# Sunset Ltd./Texas Eagle



## Bob Dylan (Nov 19, 2010)

Just off the Eagle from El Paso, :wub: had to ride Coach due to SOLD OUT Trains, (last minute booking/family emergency)High Buckets! Great OBS, good equipment, Cold Night in SAS(at least it wasnt in the so called "Station"!) Lots of deer and antelope in W. Texas but very dry! Hunting season underway, surprised they were out!

Diverse group from all over the word, SSL jammed for the Pecos High Bridge Crossing, no bullet holes in train from coming through El Paso/Juarez !(the war rages nightly there!  )

Excellent SA on my Coach, best Ive seen! (John, a Sundet regular from LA!)No plugs at seats, car hadnt been rehabbed but great clean restrooms, Lounge in nice shape, real diner etc. etc. Early into all stops, train filled again in SAS for CHI, switching done at 3 AM.Sleeper to front, #422 coach on the rear, seats backwards till San marcos, conductor and new crew turned seats, Breakfast now served in the diner by the crew that spends the nite in SAS! No more Box breakfasts for the sleeper pax!  Used AGR MC for everything, Double Points all count, wish it was triple or quadruple! Jim


----------



## MrEd (Nov 19, 2010)

Jim, nice report. sorry to hear no more boxed breakfast.


----------



## Devil's Advocate (Nov 19, 2010)

Thanks for the report. I just bought a ticket to ELP for tomorrow's train and will probably be remaining in coach myself. It's nothing longer than a day trip so hopefully not that big of a deal. Lots cheaper than flying and it feels good to be putting my money where my mouth is.


----------



## Railroad Bill (Nov 19, 2010)

Enjoyed your trip report. Although lots of people seem to dislike the SSL ride across Texas, we really enjoyed the variety of scenery and the open spaces. 

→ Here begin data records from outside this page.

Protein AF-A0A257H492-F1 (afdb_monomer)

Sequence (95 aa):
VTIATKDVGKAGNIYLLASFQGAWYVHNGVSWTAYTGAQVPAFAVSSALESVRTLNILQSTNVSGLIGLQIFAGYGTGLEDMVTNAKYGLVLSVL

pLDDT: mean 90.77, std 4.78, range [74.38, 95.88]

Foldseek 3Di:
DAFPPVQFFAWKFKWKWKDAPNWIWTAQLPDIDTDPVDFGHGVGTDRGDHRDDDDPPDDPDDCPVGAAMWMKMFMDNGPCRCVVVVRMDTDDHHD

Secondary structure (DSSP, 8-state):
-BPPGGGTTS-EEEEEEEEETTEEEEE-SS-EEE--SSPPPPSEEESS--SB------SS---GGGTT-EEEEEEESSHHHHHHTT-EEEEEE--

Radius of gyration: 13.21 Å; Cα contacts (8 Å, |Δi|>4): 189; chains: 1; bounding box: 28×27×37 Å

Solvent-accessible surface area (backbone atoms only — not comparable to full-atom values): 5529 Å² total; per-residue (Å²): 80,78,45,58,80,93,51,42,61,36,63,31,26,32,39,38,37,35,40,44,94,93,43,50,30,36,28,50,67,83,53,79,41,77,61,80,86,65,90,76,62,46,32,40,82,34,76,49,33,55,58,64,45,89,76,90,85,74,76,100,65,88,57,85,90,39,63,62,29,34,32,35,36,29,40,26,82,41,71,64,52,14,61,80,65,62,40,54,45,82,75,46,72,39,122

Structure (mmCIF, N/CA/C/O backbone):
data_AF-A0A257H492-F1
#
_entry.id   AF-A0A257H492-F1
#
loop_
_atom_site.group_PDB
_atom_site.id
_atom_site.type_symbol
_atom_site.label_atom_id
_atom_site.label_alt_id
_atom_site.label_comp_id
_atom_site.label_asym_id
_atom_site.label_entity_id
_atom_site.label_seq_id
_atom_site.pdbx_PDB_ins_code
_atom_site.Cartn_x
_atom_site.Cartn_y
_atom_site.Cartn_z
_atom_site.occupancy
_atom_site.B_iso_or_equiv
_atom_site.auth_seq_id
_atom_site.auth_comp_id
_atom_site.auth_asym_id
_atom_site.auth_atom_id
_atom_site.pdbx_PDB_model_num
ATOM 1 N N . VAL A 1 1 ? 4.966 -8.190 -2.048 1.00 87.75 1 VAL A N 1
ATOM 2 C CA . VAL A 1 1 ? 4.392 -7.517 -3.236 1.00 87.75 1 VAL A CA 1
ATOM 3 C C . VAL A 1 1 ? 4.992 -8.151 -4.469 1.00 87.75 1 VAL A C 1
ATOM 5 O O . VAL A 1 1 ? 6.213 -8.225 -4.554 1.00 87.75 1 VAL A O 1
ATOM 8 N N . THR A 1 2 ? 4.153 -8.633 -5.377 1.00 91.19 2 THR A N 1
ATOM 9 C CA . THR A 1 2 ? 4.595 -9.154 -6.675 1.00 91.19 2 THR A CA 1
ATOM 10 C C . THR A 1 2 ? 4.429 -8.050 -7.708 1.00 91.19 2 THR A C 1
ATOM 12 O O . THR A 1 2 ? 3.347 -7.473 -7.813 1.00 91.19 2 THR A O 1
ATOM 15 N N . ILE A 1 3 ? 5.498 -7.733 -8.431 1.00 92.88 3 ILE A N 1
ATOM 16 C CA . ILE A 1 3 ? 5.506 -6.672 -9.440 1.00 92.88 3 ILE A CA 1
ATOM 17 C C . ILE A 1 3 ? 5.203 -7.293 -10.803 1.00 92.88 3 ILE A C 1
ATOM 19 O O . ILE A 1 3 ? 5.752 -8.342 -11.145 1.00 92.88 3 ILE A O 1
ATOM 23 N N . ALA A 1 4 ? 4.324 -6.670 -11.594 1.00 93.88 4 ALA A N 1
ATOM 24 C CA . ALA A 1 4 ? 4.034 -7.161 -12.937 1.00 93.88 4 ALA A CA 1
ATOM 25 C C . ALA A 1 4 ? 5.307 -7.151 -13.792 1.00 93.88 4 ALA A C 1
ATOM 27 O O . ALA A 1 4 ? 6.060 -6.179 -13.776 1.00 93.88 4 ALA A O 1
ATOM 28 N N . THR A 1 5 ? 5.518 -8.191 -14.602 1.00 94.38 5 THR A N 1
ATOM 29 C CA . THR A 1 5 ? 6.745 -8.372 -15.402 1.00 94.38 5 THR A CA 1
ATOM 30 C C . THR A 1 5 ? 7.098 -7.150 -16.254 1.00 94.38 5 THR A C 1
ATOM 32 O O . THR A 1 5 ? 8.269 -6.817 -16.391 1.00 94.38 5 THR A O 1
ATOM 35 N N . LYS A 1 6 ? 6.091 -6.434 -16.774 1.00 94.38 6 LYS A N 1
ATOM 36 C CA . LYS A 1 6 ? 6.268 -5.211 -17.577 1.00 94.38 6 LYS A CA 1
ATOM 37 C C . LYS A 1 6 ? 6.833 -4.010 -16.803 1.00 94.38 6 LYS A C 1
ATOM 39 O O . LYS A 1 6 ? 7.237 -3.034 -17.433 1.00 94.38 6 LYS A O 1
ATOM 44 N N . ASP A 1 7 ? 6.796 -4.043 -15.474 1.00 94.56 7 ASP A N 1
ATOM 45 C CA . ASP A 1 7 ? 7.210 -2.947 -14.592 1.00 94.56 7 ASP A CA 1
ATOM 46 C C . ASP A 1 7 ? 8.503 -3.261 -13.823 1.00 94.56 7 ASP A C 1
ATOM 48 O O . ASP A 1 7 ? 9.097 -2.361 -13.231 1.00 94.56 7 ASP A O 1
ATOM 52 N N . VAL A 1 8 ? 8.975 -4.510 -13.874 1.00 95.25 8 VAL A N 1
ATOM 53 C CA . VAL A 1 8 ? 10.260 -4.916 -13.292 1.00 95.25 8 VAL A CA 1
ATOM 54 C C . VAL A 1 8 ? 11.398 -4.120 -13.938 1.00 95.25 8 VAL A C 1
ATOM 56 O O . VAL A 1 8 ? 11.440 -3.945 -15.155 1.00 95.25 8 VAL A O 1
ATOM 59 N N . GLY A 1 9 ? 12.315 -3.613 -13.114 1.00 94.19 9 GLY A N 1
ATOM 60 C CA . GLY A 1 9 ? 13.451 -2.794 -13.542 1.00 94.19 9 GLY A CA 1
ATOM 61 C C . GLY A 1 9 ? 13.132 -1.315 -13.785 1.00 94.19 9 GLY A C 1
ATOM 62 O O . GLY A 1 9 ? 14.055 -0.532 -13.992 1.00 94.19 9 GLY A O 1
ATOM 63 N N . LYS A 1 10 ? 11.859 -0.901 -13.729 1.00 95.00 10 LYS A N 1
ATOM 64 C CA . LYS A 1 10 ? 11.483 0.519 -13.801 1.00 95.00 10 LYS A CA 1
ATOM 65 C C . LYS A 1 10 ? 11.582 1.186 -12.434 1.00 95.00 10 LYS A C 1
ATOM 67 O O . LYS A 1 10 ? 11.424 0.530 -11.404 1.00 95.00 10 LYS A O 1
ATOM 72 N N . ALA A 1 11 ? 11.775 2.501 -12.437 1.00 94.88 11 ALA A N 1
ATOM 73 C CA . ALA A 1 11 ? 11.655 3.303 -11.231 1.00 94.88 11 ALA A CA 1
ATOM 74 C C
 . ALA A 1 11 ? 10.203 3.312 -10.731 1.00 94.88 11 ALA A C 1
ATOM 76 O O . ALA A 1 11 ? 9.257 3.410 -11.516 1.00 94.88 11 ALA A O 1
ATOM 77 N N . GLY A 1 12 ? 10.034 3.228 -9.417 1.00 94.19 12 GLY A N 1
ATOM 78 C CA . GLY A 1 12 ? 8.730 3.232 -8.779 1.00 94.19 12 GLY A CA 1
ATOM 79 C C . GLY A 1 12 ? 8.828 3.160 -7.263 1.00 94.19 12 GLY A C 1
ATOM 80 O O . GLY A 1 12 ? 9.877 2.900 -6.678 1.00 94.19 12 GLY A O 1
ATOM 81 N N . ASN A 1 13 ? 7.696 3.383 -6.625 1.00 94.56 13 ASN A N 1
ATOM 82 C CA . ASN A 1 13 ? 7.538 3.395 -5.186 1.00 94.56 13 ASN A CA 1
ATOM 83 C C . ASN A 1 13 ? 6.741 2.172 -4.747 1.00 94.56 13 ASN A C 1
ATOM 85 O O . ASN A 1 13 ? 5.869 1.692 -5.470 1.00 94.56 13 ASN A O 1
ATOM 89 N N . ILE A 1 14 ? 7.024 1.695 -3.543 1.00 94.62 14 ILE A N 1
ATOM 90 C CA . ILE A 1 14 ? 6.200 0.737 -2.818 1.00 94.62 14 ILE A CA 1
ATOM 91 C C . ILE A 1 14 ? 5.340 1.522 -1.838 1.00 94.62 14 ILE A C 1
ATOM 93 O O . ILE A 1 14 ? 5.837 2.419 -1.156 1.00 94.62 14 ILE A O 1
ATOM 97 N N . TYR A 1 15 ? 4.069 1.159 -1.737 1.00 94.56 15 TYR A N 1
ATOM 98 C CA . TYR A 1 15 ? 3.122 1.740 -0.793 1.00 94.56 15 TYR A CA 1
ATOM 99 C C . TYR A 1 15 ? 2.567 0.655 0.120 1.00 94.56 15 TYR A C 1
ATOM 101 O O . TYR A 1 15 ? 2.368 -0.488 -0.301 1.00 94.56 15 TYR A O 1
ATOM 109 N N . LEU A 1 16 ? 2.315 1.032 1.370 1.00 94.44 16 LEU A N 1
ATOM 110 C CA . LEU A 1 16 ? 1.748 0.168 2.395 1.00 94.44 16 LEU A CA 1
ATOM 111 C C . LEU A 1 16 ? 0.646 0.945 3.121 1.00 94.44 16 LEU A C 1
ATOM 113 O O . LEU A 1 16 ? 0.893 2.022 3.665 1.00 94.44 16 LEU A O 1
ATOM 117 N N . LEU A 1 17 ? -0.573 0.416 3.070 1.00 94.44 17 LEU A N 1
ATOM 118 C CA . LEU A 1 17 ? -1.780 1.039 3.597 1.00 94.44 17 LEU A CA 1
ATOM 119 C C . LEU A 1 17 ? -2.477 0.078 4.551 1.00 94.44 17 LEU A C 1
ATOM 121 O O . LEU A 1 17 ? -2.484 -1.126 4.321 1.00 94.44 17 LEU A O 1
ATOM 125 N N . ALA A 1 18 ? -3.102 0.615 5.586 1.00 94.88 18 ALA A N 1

Glad you had a good car attendants and food. And clean restrooms. What more can one wish for in life


----------



## had8ley (Nov 19, 2010)

Sounds like another good one Jim...I'll be on #1 Monday but only to Houston. :angry:


----------



## the_traveler (Nov 19, 2010)

jimhudson said:


> Lots of deer and antelope in W. Texas


Inquiring minds want to know: Were the deer and antelope playing?


----------



## pennyk (Nov 19, 2010)

Welcome Home Jim. Good report. Clean restrooms are a major plus on long distance trains. I hope your points post quickly.


----------



## OlympianHiawatha (Nov 19, 2010)

Great report! Have they cut a regular Diner onto the _*Texas Eagle*_ or is it still CCC?


----------



## GG-1 (Nov 19, 2010)

the_traveler said:


> jimhudson said:
> 
> 
> > Lots of deer and antelope in W. Texas
> ...


At least they were home on the range.  :lol:  :lol:  :lol:

Mahalo for the report,

Aloha


----------



## jim hudson (Nov 20, 2010)

OlympianHiawatha said:


> Great report! Have they cut a regular Diner onto the _*Texas Eagle*_ or is it still CCC?

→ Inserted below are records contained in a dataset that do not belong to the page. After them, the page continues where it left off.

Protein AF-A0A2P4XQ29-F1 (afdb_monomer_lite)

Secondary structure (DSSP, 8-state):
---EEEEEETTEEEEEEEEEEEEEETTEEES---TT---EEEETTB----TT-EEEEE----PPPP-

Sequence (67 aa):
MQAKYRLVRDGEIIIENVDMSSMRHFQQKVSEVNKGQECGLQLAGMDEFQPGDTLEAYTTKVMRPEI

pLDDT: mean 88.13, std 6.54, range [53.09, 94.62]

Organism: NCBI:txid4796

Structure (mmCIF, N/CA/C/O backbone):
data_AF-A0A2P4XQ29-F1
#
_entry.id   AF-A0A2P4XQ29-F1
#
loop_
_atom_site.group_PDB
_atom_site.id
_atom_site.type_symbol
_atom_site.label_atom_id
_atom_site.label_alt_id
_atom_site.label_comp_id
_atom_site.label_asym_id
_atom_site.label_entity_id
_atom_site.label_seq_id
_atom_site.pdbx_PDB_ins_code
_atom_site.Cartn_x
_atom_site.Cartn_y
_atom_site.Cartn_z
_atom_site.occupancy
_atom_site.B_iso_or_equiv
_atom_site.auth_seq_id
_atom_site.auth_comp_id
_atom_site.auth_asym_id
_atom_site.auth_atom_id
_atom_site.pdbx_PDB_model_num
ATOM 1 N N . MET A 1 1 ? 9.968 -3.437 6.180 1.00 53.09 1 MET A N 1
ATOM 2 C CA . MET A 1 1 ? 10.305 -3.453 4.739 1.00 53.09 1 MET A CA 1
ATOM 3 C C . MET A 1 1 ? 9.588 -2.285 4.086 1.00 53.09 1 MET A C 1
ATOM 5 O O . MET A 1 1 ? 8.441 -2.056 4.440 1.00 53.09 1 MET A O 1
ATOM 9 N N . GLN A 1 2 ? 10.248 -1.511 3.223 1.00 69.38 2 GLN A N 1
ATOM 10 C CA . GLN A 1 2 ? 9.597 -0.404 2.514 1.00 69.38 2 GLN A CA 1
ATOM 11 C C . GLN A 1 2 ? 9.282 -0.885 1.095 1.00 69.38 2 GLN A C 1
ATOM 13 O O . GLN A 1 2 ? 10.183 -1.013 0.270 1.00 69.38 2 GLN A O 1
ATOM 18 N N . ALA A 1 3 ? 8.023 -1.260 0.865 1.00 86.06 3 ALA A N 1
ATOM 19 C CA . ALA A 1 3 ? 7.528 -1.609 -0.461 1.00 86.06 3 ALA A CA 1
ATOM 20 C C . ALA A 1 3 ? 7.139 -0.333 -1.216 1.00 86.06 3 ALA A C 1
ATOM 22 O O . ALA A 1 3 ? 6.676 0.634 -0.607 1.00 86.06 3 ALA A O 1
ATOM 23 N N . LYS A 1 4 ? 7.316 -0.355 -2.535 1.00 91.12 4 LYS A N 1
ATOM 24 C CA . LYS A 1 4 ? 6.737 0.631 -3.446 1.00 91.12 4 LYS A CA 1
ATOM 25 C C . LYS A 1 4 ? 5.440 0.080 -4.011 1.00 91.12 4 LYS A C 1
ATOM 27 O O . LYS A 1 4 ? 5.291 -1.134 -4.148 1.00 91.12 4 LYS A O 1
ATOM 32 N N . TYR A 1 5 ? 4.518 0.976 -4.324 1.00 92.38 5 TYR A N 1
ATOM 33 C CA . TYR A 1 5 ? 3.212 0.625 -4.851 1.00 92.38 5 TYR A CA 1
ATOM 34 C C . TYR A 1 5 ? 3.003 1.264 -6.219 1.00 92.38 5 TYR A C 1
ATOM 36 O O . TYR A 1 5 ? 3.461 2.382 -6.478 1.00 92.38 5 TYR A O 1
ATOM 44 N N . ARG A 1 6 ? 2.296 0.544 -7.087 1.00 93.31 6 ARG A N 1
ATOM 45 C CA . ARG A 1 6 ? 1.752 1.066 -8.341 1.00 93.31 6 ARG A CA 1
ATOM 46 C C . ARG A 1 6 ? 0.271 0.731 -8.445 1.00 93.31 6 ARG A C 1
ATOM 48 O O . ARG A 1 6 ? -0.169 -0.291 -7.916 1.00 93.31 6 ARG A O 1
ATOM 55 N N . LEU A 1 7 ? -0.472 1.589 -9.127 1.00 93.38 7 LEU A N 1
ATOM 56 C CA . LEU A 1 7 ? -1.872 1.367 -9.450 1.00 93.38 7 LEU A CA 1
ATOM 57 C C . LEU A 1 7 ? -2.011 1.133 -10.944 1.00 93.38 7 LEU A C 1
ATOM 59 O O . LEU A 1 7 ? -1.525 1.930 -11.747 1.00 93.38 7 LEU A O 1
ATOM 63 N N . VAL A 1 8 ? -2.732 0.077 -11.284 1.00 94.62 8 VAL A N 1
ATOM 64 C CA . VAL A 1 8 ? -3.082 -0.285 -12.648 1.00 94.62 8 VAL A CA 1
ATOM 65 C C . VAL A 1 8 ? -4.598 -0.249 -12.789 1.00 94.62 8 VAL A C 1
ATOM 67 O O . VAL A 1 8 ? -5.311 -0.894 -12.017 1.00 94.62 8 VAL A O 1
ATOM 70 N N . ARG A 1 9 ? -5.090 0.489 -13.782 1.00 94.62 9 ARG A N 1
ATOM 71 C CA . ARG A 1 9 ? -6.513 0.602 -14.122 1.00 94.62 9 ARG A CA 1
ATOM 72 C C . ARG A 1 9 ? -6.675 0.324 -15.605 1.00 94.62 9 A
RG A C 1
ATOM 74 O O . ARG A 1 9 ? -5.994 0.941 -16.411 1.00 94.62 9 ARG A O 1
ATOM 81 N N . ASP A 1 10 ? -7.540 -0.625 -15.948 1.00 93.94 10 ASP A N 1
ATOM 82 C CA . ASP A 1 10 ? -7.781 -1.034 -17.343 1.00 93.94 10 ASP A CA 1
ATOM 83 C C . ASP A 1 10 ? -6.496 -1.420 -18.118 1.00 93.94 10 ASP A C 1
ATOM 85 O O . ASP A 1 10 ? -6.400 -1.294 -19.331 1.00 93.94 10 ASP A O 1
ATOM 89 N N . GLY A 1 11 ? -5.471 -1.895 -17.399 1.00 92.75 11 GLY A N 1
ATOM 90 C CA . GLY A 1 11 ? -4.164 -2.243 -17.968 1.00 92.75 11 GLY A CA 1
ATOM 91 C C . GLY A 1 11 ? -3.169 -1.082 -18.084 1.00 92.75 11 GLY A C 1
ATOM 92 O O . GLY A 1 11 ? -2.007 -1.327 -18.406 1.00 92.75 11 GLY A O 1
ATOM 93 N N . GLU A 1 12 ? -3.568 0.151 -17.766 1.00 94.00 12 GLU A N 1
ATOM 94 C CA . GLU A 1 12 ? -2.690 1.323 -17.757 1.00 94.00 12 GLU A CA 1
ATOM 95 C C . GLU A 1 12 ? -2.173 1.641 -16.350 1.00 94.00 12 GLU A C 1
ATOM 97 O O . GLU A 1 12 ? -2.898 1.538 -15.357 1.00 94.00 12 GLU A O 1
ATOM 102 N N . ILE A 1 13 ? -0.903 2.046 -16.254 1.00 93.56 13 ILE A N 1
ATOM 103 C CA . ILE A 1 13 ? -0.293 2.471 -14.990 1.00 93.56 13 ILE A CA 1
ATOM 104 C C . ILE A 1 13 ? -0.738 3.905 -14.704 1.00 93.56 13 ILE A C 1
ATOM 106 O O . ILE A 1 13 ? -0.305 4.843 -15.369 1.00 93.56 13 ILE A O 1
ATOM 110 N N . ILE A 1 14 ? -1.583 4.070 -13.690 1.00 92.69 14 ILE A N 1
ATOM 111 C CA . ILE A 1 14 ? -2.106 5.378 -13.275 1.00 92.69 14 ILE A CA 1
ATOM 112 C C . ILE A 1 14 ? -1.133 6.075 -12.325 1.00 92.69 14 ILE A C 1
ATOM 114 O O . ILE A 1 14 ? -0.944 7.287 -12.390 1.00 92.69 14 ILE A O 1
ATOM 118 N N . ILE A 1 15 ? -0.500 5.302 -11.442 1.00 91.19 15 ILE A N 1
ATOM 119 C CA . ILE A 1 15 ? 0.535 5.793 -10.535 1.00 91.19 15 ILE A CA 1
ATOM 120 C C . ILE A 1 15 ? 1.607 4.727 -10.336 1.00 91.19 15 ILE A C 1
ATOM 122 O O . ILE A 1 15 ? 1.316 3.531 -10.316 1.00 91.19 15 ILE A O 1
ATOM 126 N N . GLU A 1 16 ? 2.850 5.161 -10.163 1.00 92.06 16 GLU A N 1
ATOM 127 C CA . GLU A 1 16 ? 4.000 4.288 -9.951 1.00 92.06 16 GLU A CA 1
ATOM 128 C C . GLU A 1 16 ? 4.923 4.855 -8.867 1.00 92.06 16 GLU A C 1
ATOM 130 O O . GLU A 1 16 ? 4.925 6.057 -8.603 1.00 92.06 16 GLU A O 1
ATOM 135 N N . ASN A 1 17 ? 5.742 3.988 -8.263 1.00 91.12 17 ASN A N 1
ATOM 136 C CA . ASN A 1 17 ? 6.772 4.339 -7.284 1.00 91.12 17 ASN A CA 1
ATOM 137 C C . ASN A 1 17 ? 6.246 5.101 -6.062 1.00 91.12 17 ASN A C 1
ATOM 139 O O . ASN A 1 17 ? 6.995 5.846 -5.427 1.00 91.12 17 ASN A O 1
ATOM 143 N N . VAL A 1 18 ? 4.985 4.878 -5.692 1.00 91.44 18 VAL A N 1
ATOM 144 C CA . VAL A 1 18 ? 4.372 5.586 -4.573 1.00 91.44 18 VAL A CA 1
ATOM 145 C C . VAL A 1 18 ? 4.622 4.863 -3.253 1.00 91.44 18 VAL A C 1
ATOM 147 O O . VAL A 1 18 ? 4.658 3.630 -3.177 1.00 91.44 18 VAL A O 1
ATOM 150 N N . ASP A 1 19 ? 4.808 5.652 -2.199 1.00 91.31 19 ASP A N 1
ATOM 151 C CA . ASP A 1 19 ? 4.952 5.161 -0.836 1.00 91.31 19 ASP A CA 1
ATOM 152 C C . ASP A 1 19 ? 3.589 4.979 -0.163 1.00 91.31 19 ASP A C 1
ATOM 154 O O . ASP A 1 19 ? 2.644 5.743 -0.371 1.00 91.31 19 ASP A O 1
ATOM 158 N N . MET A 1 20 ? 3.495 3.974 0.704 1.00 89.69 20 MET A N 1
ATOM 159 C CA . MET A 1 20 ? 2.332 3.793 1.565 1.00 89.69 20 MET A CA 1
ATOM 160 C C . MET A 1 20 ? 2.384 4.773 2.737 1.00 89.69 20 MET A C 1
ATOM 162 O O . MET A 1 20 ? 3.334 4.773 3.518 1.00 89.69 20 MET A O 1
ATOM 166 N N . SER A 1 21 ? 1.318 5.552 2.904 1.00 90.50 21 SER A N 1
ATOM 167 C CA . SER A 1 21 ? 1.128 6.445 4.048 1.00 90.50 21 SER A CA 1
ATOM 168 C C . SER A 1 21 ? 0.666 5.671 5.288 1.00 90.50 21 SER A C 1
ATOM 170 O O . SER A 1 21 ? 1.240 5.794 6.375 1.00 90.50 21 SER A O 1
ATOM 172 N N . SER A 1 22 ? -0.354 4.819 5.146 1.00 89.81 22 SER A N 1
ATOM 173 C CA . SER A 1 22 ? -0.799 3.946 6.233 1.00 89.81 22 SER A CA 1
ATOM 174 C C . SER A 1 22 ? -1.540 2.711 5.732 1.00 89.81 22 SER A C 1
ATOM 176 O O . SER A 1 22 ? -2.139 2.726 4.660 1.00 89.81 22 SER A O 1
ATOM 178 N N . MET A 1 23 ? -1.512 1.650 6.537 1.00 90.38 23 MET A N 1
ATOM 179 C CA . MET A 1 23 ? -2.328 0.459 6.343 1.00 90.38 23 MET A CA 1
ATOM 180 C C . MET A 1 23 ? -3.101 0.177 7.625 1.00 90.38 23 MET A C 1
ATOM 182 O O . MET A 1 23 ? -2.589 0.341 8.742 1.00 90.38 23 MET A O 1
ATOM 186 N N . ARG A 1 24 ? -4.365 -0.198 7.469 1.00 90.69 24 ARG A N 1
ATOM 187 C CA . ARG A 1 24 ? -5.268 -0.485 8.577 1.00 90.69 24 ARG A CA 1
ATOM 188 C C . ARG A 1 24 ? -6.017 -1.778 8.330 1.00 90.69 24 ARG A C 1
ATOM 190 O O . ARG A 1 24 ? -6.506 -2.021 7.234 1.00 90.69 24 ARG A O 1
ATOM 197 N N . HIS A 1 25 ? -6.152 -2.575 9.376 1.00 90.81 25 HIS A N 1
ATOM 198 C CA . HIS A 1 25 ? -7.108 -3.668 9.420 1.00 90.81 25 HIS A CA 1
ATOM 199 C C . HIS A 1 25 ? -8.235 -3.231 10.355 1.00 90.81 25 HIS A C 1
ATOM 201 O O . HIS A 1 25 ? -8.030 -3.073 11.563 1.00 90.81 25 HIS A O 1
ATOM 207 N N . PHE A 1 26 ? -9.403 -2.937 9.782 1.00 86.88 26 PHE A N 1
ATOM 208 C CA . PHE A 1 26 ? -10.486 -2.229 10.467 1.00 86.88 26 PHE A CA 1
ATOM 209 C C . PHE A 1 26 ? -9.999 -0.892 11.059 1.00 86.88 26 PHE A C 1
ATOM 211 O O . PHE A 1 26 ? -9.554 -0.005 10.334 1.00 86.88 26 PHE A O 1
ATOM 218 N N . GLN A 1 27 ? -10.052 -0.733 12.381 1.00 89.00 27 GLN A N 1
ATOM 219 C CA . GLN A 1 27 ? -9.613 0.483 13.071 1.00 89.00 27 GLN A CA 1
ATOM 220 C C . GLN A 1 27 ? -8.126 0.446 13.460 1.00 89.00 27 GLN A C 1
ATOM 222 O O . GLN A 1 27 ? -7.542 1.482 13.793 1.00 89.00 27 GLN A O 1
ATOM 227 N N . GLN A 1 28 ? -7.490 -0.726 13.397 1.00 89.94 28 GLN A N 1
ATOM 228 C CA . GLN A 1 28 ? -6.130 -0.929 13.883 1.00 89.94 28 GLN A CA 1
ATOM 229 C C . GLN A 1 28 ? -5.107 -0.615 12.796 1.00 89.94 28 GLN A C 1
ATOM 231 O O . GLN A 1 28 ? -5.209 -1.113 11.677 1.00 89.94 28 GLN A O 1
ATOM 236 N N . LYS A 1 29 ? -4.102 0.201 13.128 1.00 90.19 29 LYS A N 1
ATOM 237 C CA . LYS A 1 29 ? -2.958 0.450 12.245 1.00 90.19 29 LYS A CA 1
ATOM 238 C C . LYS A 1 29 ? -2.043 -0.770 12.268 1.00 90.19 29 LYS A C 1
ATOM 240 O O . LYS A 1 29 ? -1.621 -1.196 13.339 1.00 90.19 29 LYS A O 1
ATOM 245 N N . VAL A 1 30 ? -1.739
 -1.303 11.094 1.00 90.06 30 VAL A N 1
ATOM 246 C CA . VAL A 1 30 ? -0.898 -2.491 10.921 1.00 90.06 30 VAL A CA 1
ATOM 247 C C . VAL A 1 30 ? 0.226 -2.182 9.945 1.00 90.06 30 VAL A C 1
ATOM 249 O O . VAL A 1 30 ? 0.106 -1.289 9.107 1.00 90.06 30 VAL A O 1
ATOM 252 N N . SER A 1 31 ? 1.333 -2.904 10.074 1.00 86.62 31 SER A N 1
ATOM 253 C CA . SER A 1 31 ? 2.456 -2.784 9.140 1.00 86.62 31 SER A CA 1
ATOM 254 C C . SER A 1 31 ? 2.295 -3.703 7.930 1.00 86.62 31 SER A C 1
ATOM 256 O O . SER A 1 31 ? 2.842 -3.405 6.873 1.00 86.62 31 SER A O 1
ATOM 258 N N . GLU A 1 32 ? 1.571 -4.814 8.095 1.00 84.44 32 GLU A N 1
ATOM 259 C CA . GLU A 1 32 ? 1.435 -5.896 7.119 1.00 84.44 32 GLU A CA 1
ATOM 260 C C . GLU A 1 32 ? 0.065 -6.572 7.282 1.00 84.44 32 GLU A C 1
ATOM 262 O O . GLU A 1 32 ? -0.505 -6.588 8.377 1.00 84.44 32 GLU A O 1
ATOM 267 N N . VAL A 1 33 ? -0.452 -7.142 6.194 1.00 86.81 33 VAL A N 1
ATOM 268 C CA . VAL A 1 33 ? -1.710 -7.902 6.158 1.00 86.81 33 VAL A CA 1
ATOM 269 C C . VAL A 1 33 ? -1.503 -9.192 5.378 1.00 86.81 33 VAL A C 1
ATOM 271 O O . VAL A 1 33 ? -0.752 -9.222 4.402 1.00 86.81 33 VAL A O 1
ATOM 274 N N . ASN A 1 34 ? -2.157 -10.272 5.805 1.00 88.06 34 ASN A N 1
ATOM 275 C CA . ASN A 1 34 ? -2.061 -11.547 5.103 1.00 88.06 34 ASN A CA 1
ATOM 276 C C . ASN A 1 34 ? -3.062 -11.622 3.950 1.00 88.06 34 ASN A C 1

Still a CCC, real diner on the Sunset! Thanks to all for the posts!


----------



## Devil's Advocate (Nov 20, 2010)

the_traveler said:


> Inquiring minds want to know: Were the deer and antelope playing?


Well, seeing as how it's hunting season I'd guess they were running for their lives and possibly muttering a discouraging word or two.


----------



## Shanghai (Nov 20, 2010)

Good report Jim. I'm glad there were no discouraging words heard!!


----------



## JayPea (Nov 20, 2010)

:lol:Good report, Jim! I agree about the "so-called station" in San Antonio. Surprised to hear that deer and antelope were around during hunting season. Here, they make themselves scarce. Or, like the pheasants do: they congregate in people's yards, knowing they're safe there. Glad to hear you were safe from bullet holes through El Paso/ Ciudad Juarez! When I went on the TE/SL in August, just west of El Paso, while passing within 30 feet of the border and the village of Puerto de Anapra, I half expected bullets to be flying!!!

Sounds like you had a great attendant. And clean restrooms. And no more boxed meals!!


----------